Para evitar que seu cão inche, ofereça várias pequenas refeições ao longo do dia, em vez de uma ou duas grandes. Não o deixe beber muita água de uma só vez e evite a prática de exercícios, pelo menos uma hora após a refeição.

Qual é o efeito do gelo nos dentes dos cães?

Os cubos de gelo são uma causa comum de quebra de dentes em cães. Quanto maior e mais rígido for o cubo, maiores as chances de isso acontecer.

Cachorro se refrescando com gelo

Mastigar algo duro com frequência pode causar um desgaste significativo no esmalte dos dentes. Uma opção é oferecer raspas ou cubos menores para ajudar a evitar esses problemas.

A ingestão de gelo em cães pode levar ao sufocamento?

É possível que o cão engasgue com um cubo de gelo grande se o animal não conseguir mastigá-lo. Novamente, é uma opção melhor oferecer pequenos pedaços ou raspas de gelo para evitar esse risco.
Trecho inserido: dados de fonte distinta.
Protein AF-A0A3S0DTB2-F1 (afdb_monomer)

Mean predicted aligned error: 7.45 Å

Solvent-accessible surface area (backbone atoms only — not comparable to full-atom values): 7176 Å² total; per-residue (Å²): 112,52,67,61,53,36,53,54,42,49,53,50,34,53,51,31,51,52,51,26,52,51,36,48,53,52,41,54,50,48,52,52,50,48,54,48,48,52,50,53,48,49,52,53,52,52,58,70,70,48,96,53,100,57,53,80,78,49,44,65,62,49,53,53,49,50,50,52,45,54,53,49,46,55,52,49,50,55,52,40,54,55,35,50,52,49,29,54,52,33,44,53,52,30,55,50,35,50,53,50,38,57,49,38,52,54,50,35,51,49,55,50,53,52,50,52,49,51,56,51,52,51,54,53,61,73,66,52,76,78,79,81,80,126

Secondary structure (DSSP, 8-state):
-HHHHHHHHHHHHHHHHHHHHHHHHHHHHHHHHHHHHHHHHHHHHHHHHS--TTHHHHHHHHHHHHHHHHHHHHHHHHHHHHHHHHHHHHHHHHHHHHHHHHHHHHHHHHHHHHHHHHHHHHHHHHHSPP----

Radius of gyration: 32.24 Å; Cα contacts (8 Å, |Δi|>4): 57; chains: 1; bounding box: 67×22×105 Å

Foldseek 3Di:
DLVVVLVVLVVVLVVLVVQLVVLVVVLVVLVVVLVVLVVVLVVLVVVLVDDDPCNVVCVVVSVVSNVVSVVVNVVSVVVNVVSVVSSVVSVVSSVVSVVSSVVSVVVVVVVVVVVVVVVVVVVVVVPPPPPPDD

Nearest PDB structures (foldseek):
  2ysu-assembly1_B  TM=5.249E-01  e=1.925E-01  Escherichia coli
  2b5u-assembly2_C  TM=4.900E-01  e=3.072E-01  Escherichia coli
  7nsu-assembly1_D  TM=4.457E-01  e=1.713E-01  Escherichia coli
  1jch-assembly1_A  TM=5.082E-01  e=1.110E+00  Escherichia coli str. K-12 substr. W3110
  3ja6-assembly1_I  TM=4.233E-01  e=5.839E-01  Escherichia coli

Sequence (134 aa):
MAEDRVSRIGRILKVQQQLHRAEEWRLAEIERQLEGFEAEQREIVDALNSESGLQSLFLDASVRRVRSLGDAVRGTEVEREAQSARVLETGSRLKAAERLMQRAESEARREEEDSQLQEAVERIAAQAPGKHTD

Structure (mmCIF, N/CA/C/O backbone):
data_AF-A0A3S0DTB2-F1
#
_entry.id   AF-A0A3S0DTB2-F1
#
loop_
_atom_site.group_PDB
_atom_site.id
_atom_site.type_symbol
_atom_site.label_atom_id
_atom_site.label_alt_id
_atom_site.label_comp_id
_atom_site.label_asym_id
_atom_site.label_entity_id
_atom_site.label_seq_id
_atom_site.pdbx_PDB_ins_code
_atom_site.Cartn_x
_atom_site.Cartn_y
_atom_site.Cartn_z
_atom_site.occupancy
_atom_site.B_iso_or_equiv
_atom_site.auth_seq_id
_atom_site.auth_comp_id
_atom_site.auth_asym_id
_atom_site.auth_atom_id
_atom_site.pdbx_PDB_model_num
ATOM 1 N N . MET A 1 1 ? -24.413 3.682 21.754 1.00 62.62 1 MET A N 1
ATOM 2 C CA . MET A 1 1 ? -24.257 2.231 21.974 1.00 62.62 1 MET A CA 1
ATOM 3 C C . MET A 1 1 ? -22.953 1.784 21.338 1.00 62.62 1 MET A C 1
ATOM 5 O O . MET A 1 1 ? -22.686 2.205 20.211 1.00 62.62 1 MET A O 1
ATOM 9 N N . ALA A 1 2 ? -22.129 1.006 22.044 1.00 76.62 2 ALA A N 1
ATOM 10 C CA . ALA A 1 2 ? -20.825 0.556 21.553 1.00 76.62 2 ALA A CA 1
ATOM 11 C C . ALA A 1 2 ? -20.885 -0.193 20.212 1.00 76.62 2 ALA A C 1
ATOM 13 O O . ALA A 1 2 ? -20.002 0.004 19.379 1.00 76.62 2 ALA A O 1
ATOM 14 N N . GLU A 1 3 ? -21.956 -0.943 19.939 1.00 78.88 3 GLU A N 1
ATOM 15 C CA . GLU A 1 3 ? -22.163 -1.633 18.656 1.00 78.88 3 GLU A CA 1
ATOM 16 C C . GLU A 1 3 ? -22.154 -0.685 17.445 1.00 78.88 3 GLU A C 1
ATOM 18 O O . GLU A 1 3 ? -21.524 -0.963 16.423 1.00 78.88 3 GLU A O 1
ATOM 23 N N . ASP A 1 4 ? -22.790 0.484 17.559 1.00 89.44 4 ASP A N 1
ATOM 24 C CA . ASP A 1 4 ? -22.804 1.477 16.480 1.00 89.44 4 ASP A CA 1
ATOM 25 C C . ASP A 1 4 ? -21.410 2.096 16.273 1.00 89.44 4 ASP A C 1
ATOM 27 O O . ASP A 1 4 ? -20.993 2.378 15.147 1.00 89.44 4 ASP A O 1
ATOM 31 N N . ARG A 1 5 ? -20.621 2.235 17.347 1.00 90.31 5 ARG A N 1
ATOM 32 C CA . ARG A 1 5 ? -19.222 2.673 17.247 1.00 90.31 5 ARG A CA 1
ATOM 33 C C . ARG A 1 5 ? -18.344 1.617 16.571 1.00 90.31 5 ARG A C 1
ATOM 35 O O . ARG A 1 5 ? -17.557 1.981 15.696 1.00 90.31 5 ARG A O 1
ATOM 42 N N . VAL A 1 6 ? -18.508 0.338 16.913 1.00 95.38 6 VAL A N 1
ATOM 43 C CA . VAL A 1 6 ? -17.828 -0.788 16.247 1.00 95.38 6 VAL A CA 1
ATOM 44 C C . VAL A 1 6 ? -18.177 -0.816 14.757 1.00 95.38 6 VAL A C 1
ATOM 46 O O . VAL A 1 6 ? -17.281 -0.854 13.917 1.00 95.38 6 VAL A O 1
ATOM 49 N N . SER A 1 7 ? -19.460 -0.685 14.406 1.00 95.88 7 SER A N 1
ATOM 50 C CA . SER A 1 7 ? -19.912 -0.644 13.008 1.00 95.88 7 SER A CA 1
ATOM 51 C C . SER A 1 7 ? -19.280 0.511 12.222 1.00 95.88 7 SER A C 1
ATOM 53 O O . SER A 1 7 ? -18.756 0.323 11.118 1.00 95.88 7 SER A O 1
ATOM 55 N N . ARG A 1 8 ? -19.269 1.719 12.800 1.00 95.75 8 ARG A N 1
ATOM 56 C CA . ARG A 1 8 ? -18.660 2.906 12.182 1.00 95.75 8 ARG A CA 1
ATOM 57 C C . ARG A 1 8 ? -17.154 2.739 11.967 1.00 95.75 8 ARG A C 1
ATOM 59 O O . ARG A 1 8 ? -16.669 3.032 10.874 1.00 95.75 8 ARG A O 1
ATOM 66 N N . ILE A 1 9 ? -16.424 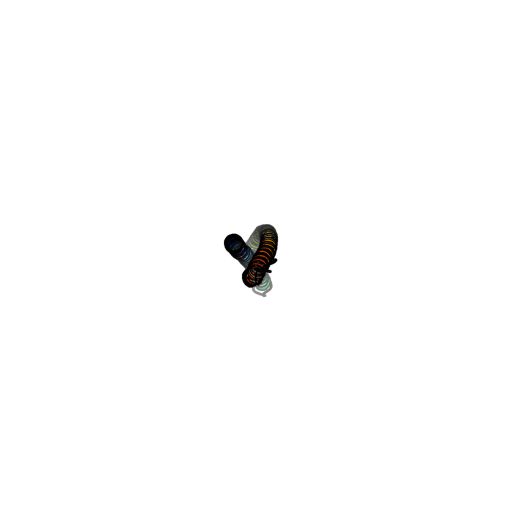2.235 12.961 1.00 96.12 9 ILE A N 1
ATOM 67 C CA . ILE A 1 9 ? -14.979 1.988 12.843 1.00 96.12 9 ILE A CA 1
ATOM 68 C C . ILE A 1 9 ? -14.695 0.865 11.837 1.00 96.12 9 ILE A C 1
ATOM 70 O O . ILE A 1 9 ? -13.777 0.998 11.028 1.00 96.12 9 ILE A O 1
ATOM 74 N N . GLY A 1 10 ? -15.526 -0.178 11.790 1.00 97.81 10 GLY A N 1
ATOM 75 C CA . GLY A 1 10 ? -15.425 -1.249 10.796 1.00 97.81 10 GLY A CA 1
ATOM 76 C C . GLY A 1 10 ? -15.531 -0.738 9.355 1.00 97.81 10 GLY A C 1
ATOM 77 O O . GLY A 1 10 ? -14.778 -1.171 8.480 1.00 97.81 10 GLY A O 1
ATOM 78 N N . ARG A 1 11 ? -16.397 0.253 9.094 1.00 98.00 11 ARG A N 1
ATOM 79 C CA . ARG A 1 11 ? -16.472 0.918 7.778 1.00 98.00 11 ARG A CA 1
ATOM 80 C C . ARG A 1 11 ? -15.182 1.665 7.442 1.00 98.00 11 ARG A C 1
ATOM 82 O O . ARG A 1 11 ? -14.703 1.552 6.316 1.00 98.00 11 ARG A O 1
ATOM 89 N N . ILE A 1 12 ? -14.604 2.384 8.406 1.00 97.12 12 ILE A N 1
ATOM 90 C CA . ILE A 1 12 ? -13.319 3.079 8.226 1.00 97.12 12 ILE A CA 1
ATOM 91 C C . ILE A 1 12 ? -12.217 2.068 7.906 1.00 97.12 12 ILE A C 1
ATOM 93 O O . ILE A 1 12 ? -11.493 2.256 6.932 1.00 97.12 12 ILE A O 1
ATOM 97 N N . LEU A 1 13 ? -12.122 0.976 8.672 1.00 98.38 13 LEU A N 1
ATOM 98 C CA . LEU A 1 13 ? -11.149 -0.088 8.433 1.00 98.38 13 LEU A CA 1
ATOM 99 C C . LEU A 1 13 ? -11.279 -0.651 7.013 1.00 98.38 13 LEU A C 1
ATOM 101 O O . LEU A 1 13 ? -10.282 -0.759 6.302 1.00 98.38 13 LEU A O 1
ATOM 105 N N . LYS A 1 14 ? -12.506 -0.935 6.564 1.00 98.44 14 LYS A N 1
ATOM 106 C CA . LYS A 1 14 ? -12.763 -1.431 5.206 1.00 98.44 14 LYS A CA 1
ATOM 107 C C . LYS A 1 14 ? -12.280 -0.458 4.127 1.00 98.44 14 LYS A C 1
ATOM 109 O O . LYS A 1 14 ? -11.660 -0.891 3.158 1.00 98.44 14 LYS A O 1
ATOM 114 N N . VAL A 1 15 ? -12.524 0.842 4.297 1.00 98.50 15 VAL A N 1
ATOM 115 C CA . VAL A 1 15 ? -12.031 1.868 3.363 1.00 98.50 15 VAL A CA 1
ATOM 116 C C . VAL A 1 15 ? -10.503 1.918 3.367 1.00 98.50 15 VAL A C 1
ATOM 118 O O . VAL A 1 15 ? -9.901 1.923 2.298 1.00 98.50 15 VAL A O 1
ATOM 121 N N . GLN A 1 16 ? -9.857 1.883 4.537 1.00 98.44 16 GLN A N 1
ATOM 122 C CA . GLN A 1 16 ? -8.390 1.878 4.614 1.00 98.44 16 GLN A CA 1
ATOM 123 C C . GLN A 1 16 ? -7.780 0.637 3.947 1.00 98.44 16 GLN A C 1
ATOM 125 O O . GLN A 1 16 ? -6.778 0.755 3.250 1.00 98.44 16 GLN A O 1
ATOM 130 N N . GLN A 1 17 ? -8.408 -0.535 4.086 1.00 98.62 17 GLN A N 1
ATOM 131 C CA . GLN A 1 17 ? -7.987 -1.750 3.379 1.00 98.62 17 GLN A CA 1
ATOM 132 C C . GLN A 1 17 ? -8.089 -1.593 1.859 1.00 98.62 17 GLN A C 1
ATOM 134 O O . GLN A 1 17 ? -7.188 -2.009 1.139 1.00 98.62 17 GLN A O 1
ATOM 139 N N . GLN A 1 18 ? -9.182 -1.006 1.363 1.00 98.50 18 GLN A N 1
ATOM 140 C CA . GLN A 1 18 ? -9.367 -0.772 -0.071 1.00 98.50 18 GLN A CA 1
ATOM 141 C C . GLN A 1 18 ? -8.348 0.227 -0.621 1.00 98.50 18 GLN A C 1
ATOM 143 O O . GLN A 1 18 ? -7.774 -0.025 -1.677 1.00 98.50 18 GLN A O 1
ATOM 148 N N . LEU A 1 19 ? -8.095 1.323 0.101 1.00 98.38 19 LEU A N 1
ATOM 149 C CA . LEU A 1 19 ? -7.092 2.317 -0.281 1.00 98.38 19 LEU A CA 1
ATOM 150 C C . LEU A 1 19 ? -5.694 1.704 -0.323 1.00 98.38 19 LEU A C 1
ATOM 152 O O . LEU A 1 19 ? -5.009 1.846 -1.327 1.00 98.38 19 LEU A O 1
ATOM 156 N N . HIS A 1 20 ? -5.299 0.974 0.723 1.00 98.56 20 HIS A N 1
ATOM 157 C CA . HIS A 1 20 ? -3.982 0.349 0.771 1.00 98.56 20 HIS A CA 1
ATOM 158 C C . HIS A 1 20 ? -3.769 -0.628 -0.393 1.00 98.56 20 HIS A C 1
ATOM 160 O O . HIS A 1 20 ? -2.797 -0.486 -1.128 1.00 98.56 20 HIS A O 1
ATOM 166 N N . ARG A 1 21 ? -4.733 -1.525 -0.650 1.00 98.56 21 ARG A N 1
ATOM 167 C CA . ARG A 1 21 ? -4.665 -2.455 -1.792 1.00 98.56 21 ARG A CA 1
ATOM 168 C C . ARG A 1 21 ? -4.582 -1.735 -3.134 1.00 98.56 21 ARG A C 1
ATOM 170 O O . ARG A 1 21 ? -3.867 -2.183 -4.021 1.00 98.56 21 ARG A O 1
ATOM 177 N N . ALA A 1 22 ? -5.319 -0.637 -3.303 1.00 98.56 22 ALA A N 1
ATOM 178 C CA . ALA A 1 22 ? -5.260 0.144 -4.533 1.00 98.56 22 ALA A CA 1
ATOM 179 C C . ALA A 1 22 ? -3.863 0.747 -4.748 1.00 98.56 22 ALA A C 1
ATOM 181 O O . ALA A 1 22 ? -3.365 0.732 -5.873 1.00 98.56 22 ALA A O 1
ATOM 182 N N . GLU A 1 23 ? -3.213 1.235 -3.687 1.00 98.38 23 GLU A N 1
ATOM 183 C CA . GLU A 1 23 ? -1.842 1.737 -3.788 1.00 98.38 23 GLU A CA 1
ATOM 184 C C . GLU A 1 23 ? -0.821 0.618 -4.047 1.00 98.38 23 GLU A C 1
ATOM 186 O O . GLU A 1 23 ? 0.098 0.822 -4.840 1.00 98.38 23 GLU A O 1
ATOM 191 N N . GLU A 1 24 ? -0.989 -0.567 -3.450 1.00 98.69 24 GLU A N 1
ATOM 192 C CA . GLU A 1 24 ? -0.144 -1.738 -3.738 1.00 98.69 24 GLU A CA 1
ATOM 193 C C . GLU A 1 24 ? -0.263 -2.166 -5.205 1.00 98.69 24 GLU A C 1
ATOM 195 O O . GLU A 1 24 ? 0.736 -2.428 -5.871 1.00 98.69 24 GLU A O 1
ATOM 200 N N . TRP A 1 25 ? -1.484 -2.187 -5.743 1.00 98.75 25 TRP A N 1
ATOM 201 C CA . TRP A 1 25 ? -1.725 -2.554 -7.138 1.00 98.75 25 TRP A CA 1
ATOM 202 C C . TRP A 1 25 ? -1.081 -1.575 -8.116 1.00 98.75 25 TRP A C 1
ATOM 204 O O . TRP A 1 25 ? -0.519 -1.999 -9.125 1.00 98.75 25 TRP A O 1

Os animais que perderam dentes ou apresentam doenças dentárias avançadas têm uma menor capacidade de mastigar e um maior risco de sufocamento.

Da mesma forma, cães que têm dificuldades respiratórias ou algum distúrbio neurológico podem apresentar um risco aumentado de se sufocarem com um cubo de gelo.

É aconselhável consultar sempre o veterinário se você estiver preocupado com a capacidade do seu cão de mastigar e ingerir cubos de gelo.

Em caso de insolação, o gelo pode ser usado em cães?

Em uma situação de superaquecimento, os especialistas não aconselham o uso de gelo. A indicação para esses casos é oferecer água fria, mas não gelo. O cão deve esfriar gradualmente para evitar uma vasoconstrição repentina.

Na insolação, é importante promover o processo de resfriamento. Recomenda-se molhar o cão com água em temperatura ambiente — com ênfase na barriga e nas costas — exceto na área da cabeça. Depois disso, você deve ir rapidamente ao consultório veterinário.

Mesmo que você consiga controlar a insolação do seu cão em casa, é uma boa ideia ir ao veterinário para ter certeza de que o animal não sofreu danos internos.

É importante reconhecer os sinais de uma insolação: vermelhidão nas gengivas, vômitos, suspiros pesados, confusão, dificuldade em respirar, pele quente e saliva espessa.